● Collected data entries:
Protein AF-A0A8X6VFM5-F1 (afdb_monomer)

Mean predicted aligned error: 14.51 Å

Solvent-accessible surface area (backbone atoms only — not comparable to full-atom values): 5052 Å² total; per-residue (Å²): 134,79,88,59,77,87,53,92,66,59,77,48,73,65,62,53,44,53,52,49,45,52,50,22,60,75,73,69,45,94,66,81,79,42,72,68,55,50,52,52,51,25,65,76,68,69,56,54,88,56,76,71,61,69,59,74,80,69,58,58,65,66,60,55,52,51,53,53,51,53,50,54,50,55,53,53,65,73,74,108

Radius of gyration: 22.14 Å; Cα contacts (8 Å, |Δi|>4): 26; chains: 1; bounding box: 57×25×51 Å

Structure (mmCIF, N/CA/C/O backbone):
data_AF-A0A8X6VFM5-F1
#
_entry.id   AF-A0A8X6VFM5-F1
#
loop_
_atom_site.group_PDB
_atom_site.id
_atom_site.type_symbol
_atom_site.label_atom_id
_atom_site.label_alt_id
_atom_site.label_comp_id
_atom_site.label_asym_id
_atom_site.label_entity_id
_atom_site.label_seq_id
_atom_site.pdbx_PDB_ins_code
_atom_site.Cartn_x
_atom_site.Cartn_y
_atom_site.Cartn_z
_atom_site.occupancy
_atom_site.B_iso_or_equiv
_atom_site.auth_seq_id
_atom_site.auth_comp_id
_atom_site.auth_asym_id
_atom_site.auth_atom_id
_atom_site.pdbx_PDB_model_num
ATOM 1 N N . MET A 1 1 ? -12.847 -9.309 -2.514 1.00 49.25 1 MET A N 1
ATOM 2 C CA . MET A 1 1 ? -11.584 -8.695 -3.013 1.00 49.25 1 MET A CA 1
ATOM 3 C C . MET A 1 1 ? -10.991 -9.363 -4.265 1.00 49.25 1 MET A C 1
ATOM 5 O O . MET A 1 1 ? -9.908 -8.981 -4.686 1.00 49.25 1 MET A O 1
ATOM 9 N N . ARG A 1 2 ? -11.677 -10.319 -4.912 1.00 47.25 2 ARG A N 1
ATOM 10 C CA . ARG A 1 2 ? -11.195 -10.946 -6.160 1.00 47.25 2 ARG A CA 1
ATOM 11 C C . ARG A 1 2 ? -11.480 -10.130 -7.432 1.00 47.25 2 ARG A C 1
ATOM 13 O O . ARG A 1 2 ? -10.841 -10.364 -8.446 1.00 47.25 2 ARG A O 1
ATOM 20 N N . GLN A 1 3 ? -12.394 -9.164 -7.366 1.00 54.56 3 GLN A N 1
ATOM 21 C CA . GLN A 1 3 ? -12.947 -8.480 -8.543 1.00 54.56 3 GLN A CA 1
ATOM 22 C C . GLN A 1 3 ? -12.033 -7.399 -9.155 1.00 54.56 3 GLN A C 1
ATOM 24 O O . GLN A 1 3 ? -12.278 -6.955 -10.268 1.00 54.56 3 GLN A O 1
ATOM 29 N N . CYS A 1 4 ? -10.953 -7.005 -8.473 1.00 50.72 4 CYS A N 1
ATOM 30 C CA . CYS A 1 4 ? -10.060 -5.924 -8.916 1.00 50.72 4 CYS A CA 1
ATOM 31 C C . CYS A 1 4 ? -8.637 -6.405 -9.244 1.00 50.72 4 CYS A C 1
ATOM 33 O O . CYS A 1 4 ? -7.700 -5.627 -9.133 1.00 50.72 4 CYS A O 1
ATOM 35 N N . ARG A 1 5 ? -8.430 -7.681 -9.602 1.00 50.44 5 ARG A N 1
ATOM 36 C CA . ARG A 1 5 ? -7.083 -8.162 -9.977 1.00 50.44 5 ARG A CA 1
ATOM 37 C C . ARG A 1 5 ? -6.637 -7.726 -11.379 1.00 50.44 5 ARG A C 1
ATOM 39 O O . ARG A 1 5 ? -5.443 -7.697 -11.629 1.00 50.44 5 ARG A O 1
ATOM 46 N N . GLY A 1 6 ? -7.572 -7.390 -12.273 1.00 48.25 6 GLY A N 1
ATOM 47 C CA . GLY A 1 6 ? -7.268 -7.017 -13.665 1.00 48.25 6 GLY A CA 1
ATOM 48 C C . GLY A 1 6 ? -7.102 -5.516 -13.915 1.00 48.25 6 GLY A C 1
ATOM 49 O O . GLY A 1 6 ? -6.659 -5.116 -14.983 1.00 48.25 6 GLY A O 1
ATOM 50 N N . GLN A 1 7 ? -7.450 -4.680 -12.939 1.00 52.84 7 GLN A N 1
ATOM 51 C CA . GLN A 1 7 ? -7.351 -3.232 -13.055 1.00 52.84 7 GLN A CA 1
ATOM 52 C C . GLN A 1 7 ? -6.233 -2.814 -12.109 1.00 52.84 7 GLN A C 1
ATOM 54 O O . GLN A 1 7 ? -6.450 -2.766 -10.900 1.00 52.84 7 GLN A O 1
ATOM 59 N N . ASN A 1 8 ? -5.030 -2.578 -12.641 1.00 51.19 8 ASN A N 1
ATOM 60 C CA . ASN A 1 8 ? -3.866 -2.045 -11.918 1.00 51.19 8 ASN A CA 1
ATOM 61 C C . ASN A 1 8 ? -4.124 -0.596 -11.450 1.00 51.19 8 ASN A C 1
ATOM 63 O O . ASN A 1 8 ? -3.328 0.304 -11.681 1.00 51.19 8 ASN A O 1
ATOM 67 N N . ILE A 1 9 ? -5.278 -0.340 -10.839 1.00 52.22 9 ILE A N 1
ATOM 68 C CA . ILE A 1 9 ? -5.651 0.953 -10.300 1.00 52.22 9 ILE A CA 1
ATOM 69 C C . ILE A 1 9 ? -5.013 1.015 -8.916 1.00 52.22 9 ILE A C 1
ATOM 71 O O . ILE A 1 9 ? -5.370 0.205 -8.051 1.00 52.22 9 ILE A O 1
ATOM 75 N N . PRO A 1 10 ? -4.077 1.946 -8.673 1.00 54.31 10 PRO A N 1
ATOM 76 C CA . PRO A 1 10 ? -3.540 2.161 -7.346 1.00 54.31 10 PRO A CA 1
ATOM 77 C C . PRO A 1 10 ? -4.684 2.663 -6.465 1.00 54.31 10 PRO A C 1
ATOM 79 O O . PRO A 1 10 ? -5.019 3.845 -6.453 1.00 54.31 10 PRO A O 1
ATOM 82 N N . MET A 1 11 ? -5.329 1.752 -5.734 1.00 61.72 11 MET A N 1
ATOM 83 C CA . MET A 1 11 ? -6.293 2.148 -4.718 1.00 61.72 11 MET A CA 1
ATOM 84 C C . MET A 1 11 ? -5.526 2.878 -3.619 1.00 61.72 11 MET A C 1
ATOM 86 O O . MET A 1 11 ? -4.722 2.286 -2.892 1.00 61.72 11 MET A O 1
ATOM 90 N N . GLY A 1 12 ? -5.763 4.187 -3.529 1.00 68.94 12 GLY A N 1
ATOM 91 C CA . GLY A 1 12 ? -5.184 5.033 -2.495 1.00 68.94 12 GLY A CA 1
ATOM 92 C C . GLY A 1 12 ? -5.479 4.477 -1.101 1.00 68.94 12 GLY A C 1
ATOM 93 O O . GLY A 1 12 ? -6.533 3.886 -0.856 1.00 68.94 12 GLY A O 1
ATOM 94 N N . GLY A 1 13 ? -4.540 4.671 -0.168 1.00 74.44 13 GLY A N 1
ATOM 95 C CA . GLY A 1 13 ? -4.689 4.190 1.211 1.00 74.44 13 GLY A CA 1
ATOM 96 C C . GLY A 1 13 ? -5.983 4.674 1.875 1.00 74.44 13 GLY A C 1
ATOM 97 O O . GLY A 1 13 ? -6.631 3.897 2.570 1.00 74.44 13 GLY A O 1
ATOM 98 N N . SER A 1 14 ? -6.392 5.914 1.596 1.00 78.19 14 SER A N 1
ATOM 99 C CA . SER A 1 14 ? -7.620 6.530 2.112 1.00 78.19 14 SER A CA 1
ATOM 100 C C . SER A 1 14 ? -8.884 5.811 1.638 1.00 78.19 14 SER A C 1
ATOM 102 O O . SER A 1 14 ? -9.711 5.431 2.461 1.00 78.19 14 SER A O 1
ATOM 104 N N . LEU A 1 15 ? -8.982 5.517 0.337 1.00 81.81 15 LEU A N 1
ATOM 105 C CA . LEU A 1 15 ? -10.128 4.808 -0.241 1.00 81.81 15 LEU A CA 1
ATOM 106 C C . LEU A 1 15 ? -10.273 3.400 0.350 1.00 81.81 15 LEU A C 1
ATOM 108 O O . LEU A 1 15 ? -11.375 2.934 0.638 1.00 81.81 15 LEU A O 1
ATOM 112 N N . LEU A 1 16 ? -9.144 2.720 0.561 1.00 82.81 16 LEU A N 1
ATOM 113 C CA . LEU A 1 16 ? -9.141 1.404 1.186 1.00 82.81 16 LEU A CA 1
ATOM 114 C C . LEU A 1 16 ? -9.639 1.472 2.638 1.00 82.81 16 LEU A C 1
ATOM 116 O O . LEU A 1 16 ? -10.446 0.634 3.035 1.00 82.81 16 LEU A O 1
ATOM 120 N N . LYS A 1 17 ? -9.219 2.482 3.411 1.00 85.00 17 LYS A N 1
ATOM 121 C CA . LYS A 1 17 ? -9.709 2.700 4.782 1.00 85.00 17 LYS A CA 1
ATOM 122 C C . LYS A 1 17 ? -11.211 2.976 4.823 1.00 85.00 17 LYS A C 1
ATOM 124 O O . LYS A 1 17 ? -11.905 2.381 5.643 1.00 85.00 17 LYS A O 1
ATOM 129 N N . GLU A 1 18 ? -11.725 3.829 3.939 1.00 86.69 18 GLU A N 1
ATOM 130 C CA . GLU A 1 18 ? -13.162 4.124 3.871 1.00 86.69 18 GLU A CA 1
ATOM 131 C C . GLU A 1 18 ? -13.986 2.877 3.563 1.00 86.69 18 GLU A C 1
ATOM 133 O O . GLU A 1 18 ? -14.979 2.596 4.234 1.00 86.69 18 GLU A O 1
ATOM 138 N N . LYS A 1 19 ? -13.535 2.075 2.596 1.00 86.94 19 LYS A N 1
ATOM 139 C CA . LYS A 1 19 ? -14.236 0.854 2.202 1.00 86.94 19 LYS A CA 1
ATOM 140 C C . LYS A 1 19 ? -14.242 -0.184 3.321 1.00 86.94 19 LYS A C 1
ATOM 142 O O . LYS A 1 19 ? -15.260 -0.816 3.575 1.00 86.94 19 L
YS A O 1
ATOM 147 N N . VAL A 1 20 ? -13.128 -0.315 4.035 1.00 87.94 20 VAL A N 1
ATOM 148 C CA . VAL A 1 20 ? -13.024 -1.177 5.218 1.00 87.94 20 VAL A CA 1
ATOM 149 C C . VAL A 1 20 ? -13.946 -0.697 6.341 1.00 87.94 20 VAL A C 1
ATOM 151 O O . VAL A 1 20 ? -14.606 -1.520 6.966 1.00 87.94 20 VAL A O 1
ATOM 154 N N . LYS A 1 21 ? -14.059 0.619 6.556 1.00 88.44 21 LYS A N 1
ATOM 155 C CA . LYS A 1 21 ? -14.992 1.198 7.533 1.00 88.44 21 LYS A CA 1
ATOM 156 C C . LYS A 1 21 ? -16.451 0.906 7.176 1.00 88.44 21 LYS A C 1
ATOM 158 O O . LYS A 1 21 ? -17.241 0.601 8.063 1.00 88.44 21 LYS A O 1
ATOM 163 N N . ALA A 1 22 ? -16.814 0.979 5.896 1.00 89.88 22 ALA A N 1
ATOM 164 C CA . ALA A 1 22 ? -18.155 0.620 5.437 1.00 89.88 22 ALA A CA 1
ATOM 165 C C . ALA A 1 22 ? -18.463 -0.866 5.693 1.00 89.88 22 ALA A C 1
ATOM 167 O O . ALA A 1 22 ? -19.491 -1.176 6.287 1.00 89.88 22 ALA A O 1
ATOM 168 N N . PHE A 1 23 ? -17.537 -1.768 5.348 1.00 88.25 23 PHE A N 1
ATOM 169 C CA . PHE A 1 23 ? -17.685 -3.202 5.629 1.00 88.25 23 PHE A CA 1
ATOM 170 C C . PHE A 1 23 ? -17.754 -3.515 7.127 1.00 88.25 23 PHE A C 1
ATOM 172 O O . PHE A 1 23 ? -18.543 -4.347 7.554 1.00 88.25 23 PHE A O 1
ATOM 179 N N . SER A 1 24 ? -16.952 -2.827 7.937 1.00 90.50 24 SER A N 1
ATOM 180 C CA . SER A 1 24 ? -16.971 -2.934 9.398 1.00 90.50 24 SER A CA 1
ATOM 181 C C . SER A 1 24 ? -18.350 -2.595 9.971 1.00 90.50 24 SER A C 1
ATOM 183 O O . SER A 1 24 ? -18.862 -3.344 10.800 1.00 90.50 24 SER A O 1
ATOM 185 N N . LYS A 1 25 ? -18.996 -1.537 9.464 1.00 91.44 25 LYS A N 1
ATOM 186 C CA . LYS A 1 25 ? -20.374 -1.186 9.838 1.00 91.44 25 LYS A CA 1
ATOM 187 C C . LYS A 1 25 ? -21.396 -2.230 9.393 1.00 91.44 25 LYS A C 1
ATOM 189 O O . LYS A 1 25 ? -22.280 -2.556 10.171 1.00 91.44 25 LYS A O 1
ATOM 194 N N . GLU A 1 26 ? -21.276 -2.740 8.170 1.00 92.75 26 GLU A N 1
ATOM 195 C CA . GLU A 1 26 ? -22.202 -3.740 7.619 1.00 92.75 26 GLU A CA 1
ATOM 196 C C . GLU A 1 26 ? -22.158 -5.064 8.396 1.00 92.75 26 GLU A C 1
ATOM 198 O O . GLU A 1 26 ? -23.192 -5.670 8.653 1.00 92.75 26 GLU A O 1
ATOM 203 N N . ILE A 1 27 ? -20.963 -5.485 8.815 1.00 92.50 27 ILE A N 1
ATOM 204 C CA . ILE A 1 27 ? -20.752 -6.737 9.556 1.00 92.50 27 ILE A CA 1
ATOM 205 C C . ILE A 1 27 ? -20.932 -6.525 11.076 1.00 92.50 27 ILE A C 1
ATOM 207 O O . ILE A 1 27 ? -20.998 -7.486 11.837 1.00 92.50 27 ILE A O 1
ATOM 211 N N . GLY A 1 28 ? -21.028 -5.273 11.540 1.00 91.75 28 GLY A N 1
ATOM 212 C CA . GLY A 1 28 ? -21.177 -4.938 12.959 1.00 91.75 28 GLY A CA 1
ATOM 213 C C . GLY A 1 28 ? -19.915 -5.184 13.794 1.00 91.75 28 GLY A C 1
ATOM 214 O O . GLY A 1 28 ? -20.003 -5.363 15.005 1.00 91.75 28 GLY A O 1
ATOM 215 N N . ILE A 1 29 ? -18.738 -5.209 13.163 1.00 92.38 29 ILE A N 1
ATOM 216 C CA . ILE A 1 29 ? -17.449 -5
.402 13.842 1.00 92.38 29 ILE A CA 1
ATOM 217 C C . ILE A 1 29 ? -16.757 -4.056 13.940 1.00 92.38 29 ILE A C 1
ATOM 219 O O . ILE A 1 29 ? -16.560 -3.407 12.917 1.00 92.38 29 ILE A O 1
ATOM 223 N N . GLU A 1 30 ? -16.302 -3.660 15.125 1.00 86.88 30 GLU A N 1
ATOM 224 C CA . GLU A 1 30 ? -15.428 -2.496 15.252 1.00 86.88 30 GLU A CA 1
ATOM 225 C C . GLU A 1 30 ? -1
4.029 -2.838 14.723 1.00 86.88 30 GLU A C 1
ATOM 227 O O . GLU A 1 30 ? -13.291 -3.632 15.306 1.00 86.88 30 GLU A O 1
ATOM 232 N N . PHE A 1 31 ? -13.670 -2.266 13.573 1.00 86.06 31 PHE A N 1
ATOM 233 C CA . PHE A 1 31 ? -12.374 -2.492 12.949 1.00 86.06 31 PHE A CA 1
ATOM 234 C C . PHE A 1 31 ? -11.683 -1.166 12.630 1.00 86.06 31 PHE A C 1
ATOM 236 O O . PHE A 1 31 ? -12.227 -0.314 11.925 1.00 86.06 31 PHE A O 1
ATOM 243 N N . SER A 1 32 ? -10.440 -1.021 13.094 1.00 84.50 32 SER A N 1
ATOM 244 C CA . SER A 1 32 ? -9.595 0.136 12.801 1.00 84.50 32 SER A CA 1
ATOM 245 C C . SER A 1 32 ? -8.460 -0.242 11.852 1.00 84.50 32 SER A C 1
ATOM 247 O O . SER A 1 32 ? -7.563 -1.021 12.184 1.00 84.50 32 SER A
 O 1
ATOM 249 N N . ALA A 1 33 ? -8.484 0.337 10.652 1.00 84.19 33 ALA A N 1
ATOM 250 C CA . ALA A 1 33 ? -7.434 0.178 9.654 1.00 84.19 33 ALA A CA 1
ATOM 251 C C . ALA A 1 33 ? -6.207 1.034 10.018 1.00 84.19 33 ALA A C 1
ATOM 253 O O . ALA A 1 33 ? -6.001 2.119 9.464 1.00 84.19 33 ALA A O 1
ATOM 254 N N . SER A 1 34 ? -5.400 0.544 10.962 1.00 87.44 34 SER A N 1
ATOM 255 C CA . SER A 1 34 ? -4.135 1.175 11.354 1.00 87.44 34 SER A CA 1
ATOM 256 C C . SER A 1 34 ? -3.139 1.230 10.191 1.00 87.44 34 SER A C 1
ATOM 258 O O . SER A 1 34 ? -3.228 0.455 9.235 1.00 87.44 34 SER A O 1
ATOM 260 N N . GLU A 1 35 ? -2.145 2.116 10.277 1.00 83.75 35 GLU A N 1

● YOUR INSTRUCTIONS: Within the data above, the span starting at the line containing "ATOM 212 C CA" and ending at the line containing "29 ILE A CA 1" is to be retyped exactly, with no other lines.

● RESPONSE AREA:
ATOM 212 C CA . GLY A 1 28 ? -21.177 -4.938 12.959 1.00 91.75 28 GLY A CA 1
ATOM 213 C C . GLY A 1 28 ? -19.915 -5.184 13.794 1.00 91.75 28 GLY A C 1
ATOM 214 O O . GLY A 1 28 ? -20.003 -5.363 15.005 1.00 91.75 28 GLY A O 1
ATOM 215 N N . ILE A 1 29 ? -18.738 -5.209 13.163 1.00 92.38 29 ILE A N 1
ATOM 216 C CA . ILE A 1 29 ? -17.449 -5
.402 13.842 1.00 92.38 29 ILE A CA 1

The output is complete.